Fausto Coppi
Sean Kelly
Zahl für Zahl
Die Balken sind auf den Führenden dieser Liste skaliert.
Das Urteil
Fausto Coppi führt in 1 von 2 Kategorien. Unser Allzeit-Ranking führt Fausto Coppi auf Platz 4 und Sean Kelly auf Platz 7.
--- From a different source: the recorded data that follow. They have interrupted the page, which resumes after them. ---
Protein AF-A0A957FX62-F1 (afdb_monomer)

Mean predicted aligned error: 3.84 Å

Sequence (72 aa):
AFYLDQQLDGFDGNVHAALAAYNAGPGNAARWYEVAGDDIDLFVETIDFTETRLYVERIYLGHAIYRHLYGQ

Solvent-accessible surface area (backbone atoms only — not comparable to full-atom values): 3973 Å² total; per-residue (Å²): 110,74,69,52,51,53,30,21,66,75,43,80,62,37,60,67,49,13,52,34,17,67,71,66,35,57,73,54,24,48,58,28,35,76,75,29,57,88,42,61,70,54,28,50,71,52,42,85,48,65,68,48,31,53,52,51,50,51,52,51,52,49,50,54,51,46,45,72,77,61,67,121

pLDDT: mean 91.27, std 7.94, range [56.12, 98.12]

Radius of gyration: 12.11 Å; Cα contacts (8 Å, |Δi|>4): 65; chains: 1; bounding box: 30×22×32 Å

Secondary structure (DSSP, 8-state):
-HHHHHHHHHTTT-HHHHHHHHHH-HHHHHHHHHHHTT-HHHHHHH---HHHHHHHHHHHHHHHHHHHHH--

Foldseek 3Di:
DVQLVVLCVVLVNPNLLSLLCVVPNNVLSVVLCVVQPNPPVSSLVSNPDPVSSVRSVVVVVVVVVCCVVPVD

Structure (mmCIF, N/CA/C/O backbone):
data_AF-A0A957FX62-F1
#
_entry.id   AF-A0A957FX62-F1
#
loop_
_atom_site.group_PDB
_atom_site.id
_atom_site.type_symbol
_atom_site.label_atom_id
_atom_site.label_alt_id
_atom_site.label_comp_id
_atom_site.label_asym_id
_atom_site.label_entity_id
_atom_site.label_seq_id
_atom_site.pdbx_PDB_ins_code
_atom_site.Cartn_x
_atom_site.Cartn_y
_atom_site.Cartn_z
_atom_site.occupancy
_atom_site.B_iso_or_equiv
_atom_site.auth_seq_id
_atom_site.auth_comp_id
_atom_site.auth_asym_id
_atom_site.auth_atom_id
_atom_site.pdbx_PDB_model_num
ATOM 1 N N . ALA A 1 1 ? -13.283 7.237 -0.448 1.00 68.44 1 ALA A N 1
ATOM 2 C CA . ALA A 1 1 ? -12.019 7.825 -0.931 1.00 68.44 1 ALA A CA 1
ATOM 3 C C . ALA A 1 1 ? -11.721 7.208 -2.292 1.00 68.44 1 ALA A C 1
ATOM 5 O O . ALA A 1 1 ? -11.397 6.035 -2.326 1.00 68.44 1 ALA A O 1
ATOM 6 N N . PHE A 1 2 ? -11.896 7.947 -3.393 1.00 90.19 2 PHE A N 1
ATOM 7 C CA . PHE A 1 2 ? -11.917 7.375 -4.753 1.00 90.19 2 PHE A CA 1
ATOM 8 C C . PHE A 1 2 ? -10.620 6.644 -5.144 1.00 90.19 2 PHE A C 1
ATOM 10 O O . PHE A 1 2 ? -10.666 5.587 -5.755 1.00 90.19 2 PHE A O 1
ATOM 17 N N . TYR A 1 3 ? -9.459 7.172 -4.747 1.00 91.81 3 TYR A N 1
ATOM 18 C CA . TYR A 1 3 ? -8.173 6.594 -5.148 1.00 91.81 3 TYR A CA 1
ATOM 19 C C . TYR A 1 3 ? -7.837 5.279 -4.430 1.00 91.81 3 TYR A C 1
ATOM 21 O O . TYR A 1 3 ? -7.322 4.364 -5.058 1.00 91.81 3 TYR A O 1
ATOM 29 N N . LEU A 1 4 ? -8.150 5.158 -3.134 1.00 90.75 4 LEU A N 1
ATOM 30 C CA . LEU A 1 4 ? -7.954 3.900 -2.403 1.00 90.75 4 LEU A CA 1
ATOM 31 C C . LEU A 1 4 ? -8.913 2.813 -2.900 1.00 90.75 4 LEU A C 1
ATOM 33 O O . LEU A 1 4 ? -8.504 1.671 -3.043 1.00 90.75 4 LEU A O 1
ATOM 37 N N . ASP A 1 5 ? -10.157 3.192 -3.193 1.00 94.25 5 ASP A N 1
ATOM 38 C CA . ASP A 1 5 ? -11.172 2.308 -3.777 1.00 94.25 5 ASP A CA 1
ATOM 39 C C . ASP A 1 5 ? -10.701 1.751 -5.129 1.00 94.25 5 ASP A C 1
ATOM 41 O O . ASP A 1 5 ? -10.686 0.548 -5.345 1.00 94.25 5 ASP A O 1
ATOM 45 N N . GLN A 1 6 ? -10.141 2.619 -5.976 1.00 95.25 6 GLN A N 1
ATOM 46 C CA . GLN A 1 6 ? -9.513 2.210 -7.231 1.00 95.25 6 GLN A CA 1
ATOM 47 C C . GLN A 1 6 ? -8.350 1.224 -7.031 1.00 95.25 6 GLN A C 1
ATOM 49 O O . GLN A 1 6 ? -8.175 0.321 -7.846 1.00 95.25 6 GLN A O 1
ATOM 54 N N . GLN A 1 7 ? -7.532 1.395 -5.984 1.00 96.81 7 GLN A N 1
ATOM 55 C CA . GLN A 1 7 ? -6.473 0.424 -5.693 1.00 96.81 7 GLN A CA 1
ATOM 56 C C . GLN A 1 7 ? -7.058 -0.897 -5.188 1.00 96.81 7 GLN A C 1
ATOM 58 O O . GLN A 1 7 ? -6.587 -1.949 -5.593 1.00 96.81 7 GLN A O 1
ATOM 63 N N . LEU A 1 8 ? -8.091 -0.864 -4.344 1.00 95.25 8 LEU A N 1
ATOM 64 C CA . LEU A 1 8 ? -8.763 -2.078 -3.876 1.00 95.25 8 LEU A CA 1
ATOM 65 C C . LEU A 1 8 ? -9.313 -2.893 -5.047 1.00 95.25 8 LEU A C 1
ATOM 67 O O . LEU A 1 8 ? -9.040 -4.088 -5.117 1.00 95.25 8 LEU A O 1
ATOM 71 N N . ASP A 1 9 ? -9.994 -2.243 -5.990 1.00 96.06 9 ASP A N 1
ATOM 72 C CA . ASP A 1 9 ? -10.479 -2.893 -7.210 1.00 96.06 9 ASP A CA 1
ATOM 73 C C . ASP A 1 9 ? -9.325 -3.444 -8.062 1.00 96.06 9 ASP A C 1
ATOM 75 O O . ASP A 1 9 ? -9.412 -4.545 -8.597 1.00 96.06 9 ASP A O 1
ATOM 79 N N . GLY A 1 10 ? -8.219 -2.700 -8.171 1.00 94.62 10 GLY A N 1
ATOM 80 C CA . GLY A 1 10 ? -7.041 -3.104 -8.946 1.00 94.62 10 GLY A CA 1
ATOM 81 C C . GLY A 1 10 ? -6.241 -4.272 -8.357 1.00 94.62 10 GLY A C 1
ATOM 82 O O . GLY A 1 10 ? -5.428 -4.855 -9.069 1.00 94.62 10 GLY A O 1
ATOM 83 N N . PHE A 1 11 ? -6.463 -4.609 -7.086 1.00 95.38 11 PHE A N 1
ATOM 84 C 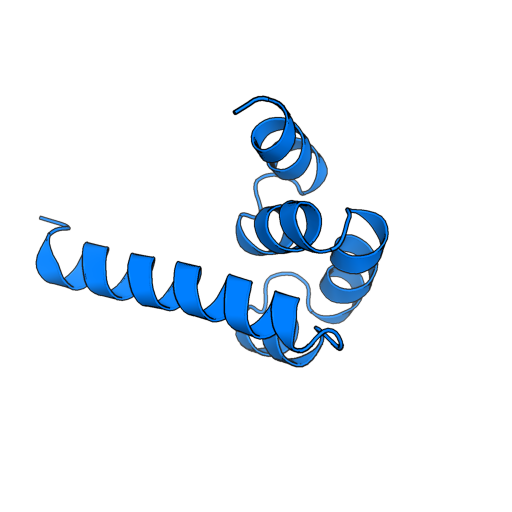CA . PHE A 1 11 ? -5.803 -5.705 -6.371 1.00 95.38 11 PHE A CA 1
ATOM 85 C C . PHE A 1 11 ? -6.803 -6.768 -5.886 1.00 95.38 11 PHE A C 1
ATOM 87 O O . PHE A 1 11 ? -6.554 -7.431 -4.881 1.00 95.38 11 PHE A O 1
ATOM 94 N N . ASP A 1 12 ? -7.948 -6.915 -6.562 1.00 94.25 12 ASP A N 1
ATOM 95 C CA . ASP A 1 12 ? -8.979 -7.923 -6.263 1.00 94.25 12 ASP A CA 1
ATOM 96 C C . ASP A 1 12 ? -9.445 -7.923 -4.791 1.00 94.25 12 ASP A C 1
ATOM 98 O O . ASP A 1 12 ? -9.744 -8.955 -4.189 1.00 94.25 12 ASP A O 1
ATOM 102 N N . GLY A 1 13 ? -9.497 -6.738 -4.177 1.00 92.25 13 GLY A N 1
ATOM 103 C CA . GLY A 1 13 ? -9.878 -6.557 -2.778 1.00 92.25 13 GLY A CA 1
ATOM 104 C C . GLY A 1 13 ? -8.771 -6.865 -1.765 1.00 92.25 13 GLY A C 1
ATOM 105 O O . GLY A 1 13 ? -9.026 -6.791 -0.559 1.00 92.25 13 GLY A O 1
ATOM 106 N N . ASN A 1 14 ? -7.541 -7.163 -2.200 1.00 92.31 14 ASN A N 1
ATOM 107 C CA . ASN A 1 14 ? -6.412 -7.325 -1.292 1.00 92.31 14 ASN A CA 1
ATOM 108 C C . ASN A 1 14 ? -6.044 -5.971 -0.658 1.00 92.31 14 ASN A C 1
ATOM 110 O O . ASN A 1 14 ? -5.407 -5.100 -1.257 1.00 92.31 14 ASN A O 1
ATOM 114 N N . VAL A 1 15 ? -6.456 -5.800 0.600 1.00 91.69 15 VAL A N 1
ATOM 115 C CA . VAL A 1 15 ? -6.304 -4.545 1.347 1.00 91.69 15 VAL A CA 1
ATOM 116 C C . VAL A 1 15 ? -4.833 -4.172 1.543 1.00 91.69 15 VAL A C 1
ATOM 118 O O . VAL A 1 15 ? -4.495 -2.990 1.519 1.00 91.69 15 VAL A O 1
ATOM 121 N N . HIS A 1 16 ? -3.942 -5.148 1.715 1.00 92.25 16 HIS A N 1
ATOM 122 C CA . HIS A 1 16 ? -2.524 -4.891 1.970 1.00 92.25 16 HIS A CA 1
ATOM 123 C C . HIS A 1 16 ? -1.819 -4.355 0.727 1.00 92.25 16 HIS A C 1
ATOM 125 O O . HIS A 1 16 ? -1.143 -3.324 0.798 1.00 92.25 16 HIS A O 1
ATOM 131 N N . ALA A 1 17 ? -2.052 -4.993 -0.420 1.00 95.00 17 ALA A N 1
ATOM 132 C CA . ALA A 1 17 ? -1.544 -4.526 -1.700 1.00 95.00 17 ALA A CA 1
ATOM 133 C C . ALA A 1 17 ? -2.132 -3.155 -2.072 1.00 95.00 17 ALA A C 1
ATOM 135 O O . ALA A 1 17 ? -1.390 -2.256 -2.467 1.00 95.00 17 ALA A O 1
ATOM 136 N N . ALA A 1 18 ? -3.429 -2.932 -1.834 1.00 95.75 18 ALA A N 1
ATOM 137 C CA . ALA A 1 18 ? -4.071 -1.644 -2.085 1.00 95.75 18 ALA A CA 1
ATOM 138 C C . ALA A 1 18 ? -3.514 -0.503 -1.210 1.00 95.75 18 ALA A C 1
ATOM 140 O O . ALA A 1 18 ? -3.300 0.609 -1.697 1.00 95.75 18 ALA A O 1
ATOM 141 N N . LEU A 1 19 ? -3.234 -0.761 0.072 1.00 94.50 19 LEU A N 1
ATOM 142 C CA . LEU A 1 19 ? -2.603 0.215 0.970 1.00 94.50 19 LEU A CA 1
ATOM 143 C C . LEU A 1 19 ? -1.164 0.530 0.547 1.00 94.50 19 LEU A C 1
ATOM 145 O O . LEU A 1 19 ? -0.768 1.698 0.528 1.00 94.50 19 LEU A O 1
ATOM 149 N N . ALA A 1 20 ? -0.396 -0.492 0.167 1.00 96.31 20 ALA A N 1
ATOM 150 C CA . ALA A 1 20 ? 0.943 -0.308 -0.375 1.00 96.31 20 ALA A CA 1
ATOM 151 C C . ALA A 1 20 ? 0.904 0.507 -1.680 1.00 96.31 20 ALA A C 1
ATOM 153 O O . ALA A 1 20 ? 1.702 1.424 -1.855 1.00 96.31 20 ALA A O 1
ATOM 154 N N . ALA A 1 21 ? -0.072 0.250 -2.556 1.00 97.12 21 ALA A N 1
ATOM 155 C CA . ALA A 1 21 ? -0.269 0.9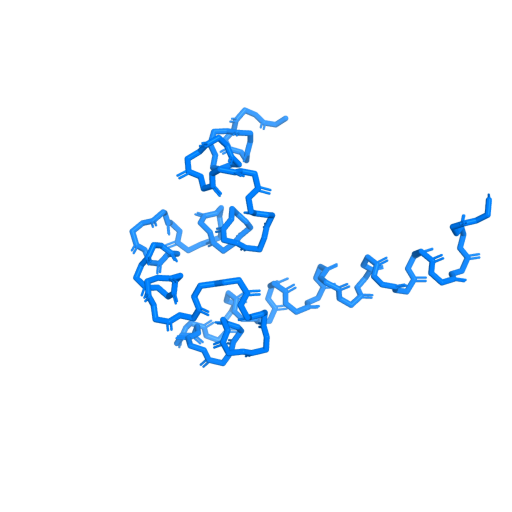78 -3.807 1.00 97.12 21 ALA A CA 1
ATOM 156 C C . ALA A 1 21 ? -0.688 2.434 -3.583 1.00 97.12 21 ALA A C 1
ATOM 158 O O . ALA A 1 21 ? -0.248 3.333 -4.300 1.00 97.12 21 ALA A O 1
ATOM 159 N N . TYR A 1 22 ? -1.502 2.687 -2.560 1.00 95.62 22 TYR A N 1
ATOM 160 C CA . TYR A 1 22 ? -1.888 4.036 -2.170 1.00 95.62 22 TYR A CA 1
ATOM 161 C C . TYR A 1 22 ? -0.676 4.864 -1.710 1.00 95.62 22 TYR A C 1
ATOM 163 O O . TYR A 1 22 ? -0.583 6.043 -2.047 1.00 95.62 22 TYR A O 1
ATOM 171 N N . ASN A 1 23 ? 0.259 4.256 -0.970 1.00 96.62 23 ASN A N 1
ATOM 172 C CA . ASN A 1 23 ? 1.439 4.942 -0.435 1.00 96.62 23 ASN A CA 1
ATOM 173 C C . ASN A 1 23 ? 2.622 5.013 -1.422 1.00 96.62 23 ASN A C 1
ATOM 175 O O . ASN A 1 23 ? 3.254 6.059 -1.530 1.00 96.62 23 ASN A O 1
ATOM 179 N N . ALA A 1 24 ? 2.910 3.930 -2.148 1.00 97.38 24 ALA A N 1
ATOM 180 C CA . ALA A 1 24 ? 4.101 3.783 -2.994 1.00 97.38 24 ALA A CA 1
ATOM 181 C C . ALA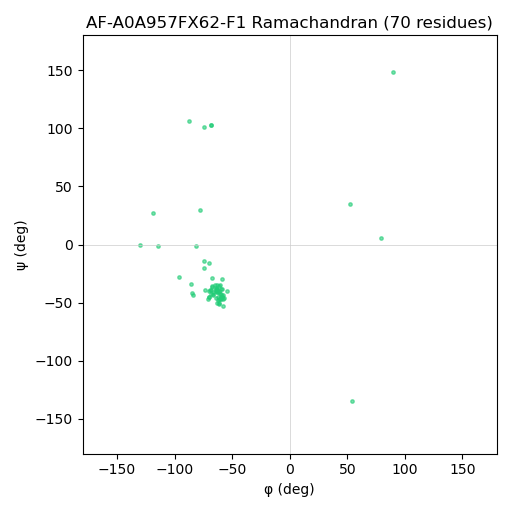 A 1 24 ? 3.807 3.682 -4.499 1.00 97.38 24 ALA A C 1
ATOM 183 O O . ALA A 1 24 ? 4.734 3.578 -5.304 1.00 97.38 24 ALA A O 1
ATOM 184 N N . GLY A 1 25 ? 2.534 3.707 -4.890 1.00 97.31 25 GLY A N 1
ATOM 185 C CA . GLY A 1 25 ? 2.078 3.541 -6.267 1.00 97.31 25 GLY A CA 1
ATOM 186 C C . GLY A 1 25 ? 1.814 2.074 -6.658 1.00 97.31 25 GLY A C 1
ATOM 187 O O . GLY A 1 25 ? 2.504 1.166 -6.183 1.00 97.31 25 GLY A O 1
ATOM 188 N N . PRO A 1 26 ? 0.850 1.823 -7.567 1.00 97.38 26 PRO A N 1
ATOM 189 C CA . PRO A 1 26 ? 0.412 0.474 -7.941 1.00 97.38 26 PRO A CA 1
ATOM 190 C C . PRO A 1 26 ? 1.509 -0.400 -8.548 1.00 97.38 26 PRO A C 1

Das Plädoyer für Fausto Coppi
Il Campionissimo, der Champion der Champions, war der erste moderne Große des Radsports, ein Fahrer, dessen Eleganz und wissenschaftlicher Ansatz ihn in den Nachkriegsjahren heraushob. Coppi vollbrachte 1949 das erste Giro-Tour-Double und wiederholte es 1952, gewann fünf Giri d'Italia und zwei Touren de France und holte 1953 den WM-Titel. Seine neun Monument-Siege umfassten drei Mailand-San Remo, fünf Lombardei-Rundfahrten und ein Paris-Roubaix, viele durch Soloflucht gewonnen, Minuten vor dem Feld im Ziel. 1942 stellte er den Stundenrekord mit 45,798 Kilometern auf, eine Marke, die 14 Jahre Bestand hatte. Seine Rivalität mit Gino Bartali spaltete das sich erholende Italien, und das Bild, wie die beiden an einem Anstieg eine Flasche teilen, wurde zum bleibenden Symbol der Romantik des Sports.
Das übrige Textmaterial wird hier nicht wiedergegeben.